Linear Time Subsequence and Supersequence Regex Matching

It is well-known that checking whether a given string $w$ matches a given regular expression $r$ can be done in quadratic time $O(|w|\cdot |r|)$ and that this cannot be improved to a truly subquadratic running time of $O((|w|\cdot |r|)^{1-ε})$ assuming the strong exponential time hypothesis (SETH). We study the related problem that asks whether $w$ has a \emph{subsequence} that matches $r$, and we show that surprisingly this task admits an algorithm that runs in linear time, i.e., in $O(|w| + |r|)$. We further show that the same holds if we ask for a supersequence instead of a subsequence.

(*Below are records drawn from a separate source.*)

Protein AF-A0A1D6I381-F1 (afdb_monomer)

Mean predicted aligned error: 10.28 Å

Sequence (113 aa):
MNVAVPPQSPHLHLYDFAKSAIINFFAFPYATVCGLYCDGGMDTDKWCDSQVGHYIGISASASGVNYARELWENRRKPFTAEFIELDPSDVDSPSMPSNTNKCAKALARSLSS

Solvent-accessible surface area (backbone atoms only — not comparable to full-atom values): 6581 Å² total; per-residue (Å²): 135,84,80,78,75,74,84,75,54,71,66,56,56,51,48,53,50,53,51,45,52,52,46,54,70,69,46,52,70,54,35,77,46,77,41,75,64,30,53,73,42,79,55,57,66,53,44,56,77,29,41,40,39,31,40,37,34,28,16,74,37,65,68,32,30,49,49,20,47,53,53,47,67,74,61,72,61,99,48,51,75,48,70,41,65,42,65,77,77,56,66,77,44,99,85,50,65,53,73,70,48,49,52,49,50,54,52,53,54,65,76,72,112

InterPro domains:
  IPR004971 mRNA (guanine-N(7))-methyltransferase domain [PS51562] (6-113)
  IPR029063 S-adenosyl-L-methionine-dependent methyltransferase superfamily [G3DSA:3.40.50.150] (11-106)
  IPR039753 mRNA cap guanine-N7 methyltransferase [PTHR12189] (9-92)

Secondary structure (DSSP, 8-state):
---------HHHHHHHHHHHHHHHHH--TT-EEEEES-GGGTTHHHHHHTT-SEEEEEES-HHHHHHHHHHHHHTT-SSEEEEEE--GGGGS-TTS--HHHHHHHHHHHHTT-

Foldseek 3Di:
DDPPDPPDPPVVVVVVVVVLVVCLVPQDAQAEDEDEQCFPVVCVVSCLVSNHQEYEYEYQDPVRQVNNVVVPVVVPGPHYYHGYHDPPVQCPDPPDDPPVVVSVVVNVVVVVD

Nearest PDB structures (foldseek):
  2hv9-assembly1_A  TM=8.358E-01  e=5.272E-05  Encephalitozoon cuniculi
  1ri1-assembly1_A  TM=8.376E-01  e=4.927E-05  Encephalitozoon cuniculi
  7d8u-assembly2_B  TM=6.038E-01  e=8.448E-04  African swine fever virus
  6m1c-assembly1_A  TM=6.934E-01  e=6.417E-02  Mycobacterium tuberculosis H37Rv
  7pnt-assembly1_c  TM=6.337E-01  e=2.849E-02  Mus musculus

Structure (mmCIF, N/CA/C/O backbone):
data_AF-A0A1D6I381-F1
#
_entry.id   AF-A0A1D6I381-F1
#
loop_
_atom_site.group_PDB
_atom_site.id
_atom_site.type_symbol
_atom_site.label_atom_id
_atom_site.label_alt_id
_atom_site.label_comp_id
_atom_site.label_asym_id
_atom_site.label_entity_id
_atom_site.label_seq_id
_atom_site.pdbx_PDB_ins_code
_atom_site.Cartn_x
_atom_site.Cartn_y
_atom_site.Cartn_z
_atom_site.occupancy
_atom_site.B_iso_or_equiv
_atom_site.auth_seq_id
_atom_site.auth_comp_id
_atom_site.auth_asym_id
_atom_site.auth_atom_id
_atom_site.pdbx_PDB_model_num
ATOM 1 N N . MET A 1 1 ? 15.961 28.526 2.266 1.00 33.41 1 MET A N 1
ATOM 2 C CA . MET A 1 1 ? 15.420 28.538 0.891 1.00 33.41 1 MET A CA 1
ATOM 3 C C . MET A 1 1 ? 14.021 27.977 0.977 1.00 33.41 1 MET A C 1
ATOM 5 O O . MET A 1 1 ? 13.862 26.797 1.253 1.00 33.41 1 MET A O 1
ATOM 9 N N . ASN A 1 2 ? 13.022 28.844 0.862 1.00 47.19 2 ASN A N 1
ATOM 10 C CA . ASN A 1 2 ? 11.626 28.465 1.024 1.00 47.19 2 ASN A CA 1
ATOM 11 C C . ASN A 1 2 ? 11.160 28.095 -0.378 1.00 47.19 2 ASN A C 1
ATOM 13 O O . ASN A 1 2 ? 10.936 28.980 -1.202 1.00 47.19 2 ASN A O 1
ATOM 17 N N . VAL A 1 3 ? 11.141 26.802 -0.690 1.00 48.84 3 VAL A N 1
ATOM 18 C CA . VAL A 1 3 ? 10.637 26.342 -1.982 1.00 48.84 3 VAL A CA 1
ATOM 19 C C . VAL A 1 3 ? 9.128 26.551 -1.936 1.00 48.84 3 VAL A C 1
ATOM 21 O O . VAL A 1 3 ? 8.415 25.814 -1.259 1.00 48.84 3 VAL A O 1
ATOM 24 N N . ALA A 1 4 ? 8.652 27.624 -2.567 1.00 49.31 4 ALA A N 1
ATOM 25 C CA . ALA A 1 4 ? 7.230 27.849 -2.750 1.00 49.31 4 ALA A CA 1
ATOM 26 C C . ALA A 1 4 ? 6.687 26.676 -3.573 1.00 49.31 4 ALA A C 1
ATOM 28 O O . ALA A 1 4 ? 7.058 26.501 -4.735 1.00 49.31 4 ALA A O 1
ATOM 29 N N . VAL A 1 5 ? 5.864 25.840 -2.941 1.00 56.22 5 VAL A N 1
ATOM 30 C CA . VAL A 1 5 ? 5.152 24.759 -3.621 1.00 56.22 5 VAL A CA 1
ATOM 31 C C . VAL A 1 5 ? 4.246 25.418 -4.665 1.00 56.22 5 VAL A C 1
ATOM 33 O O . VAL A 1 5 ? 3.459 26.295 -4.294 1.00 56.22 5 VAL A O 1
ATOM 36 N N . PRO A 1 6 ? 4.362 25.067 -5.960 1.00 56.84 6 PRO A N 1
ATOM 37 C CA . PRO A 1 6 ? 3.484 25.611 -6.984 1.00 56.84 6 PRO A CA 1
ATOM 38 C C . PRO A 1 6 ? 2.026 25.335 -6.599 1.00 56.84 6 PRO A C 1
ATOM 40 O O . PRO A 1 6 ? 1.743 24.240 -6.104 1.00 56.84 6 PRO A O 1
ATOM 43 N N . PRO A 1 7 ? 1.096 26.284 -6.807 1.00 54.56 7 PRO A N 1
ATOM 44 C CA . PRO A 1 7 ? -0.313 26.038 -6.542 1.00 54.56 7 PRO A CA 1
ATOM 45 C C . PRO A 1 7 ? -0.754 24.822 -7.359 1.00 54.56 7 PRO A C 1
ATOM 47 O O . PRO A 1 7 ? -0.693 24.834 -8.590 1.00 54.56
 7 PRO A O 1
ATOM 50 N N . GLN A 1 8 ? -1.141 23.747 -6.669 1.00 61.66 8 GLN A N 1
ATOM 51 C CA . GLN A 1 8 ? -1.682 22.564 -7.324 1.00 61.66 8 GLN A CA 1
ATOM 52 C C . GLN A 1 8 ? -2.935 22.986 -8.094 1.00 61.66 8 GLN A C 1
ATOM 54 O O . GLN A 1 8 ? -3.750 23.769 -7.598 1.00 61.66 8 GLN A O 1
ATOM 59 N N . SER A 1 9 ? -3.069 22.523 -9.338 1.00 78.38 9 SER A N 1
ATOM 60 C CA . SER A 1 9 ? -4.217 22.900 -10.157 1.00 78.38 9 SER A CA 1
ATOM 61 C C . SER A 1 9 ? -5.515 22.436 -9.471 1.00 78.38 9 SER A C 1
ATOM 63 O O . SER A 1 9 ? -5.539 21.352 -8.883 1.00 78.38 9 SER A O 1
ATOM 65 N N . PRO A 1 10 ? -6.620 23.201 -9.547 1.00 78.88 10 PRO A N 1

Moreover, we show that the \emph{quantitative} problems of computing a longest subsequence or shortest supersequence of $w$ that matches $r$ can be solved with the same complexity as the classical longest common subsequence or shortest common supersequence problems, i.e., in $O(|w|\cdot |r|)$, and conditionally not in $O((|w|\cdot|r|)^{1 - ε})$. By contrast, if instead of subsequences or supersequences we consider other string relations like the infix, prefix, left-extension, or extension relations, then all the corresponding problems (both quantitative and non-quantitative) have the same complexity as classical regex matching, i.e., they can also be solved in $O(|w|\cdot |r|)$, but not in $O((|w|\cdot|r|)^{1 - ε})$ assuming SETH. We last study the complexity of the \emph{universal} problem that asks if \emph{all} subsequences (or supersequences, infixes, prefixes, left-extensions or extensions) of an input string satisfy a given regular expression. For these problems, we show polynomial upper bounds (along with matching conditional lower bounds) for the infix and prefix relations, but PSPACE-completeness for the extension, left-extension and supersequence relations, and coNP-completeness for the subsequence relation.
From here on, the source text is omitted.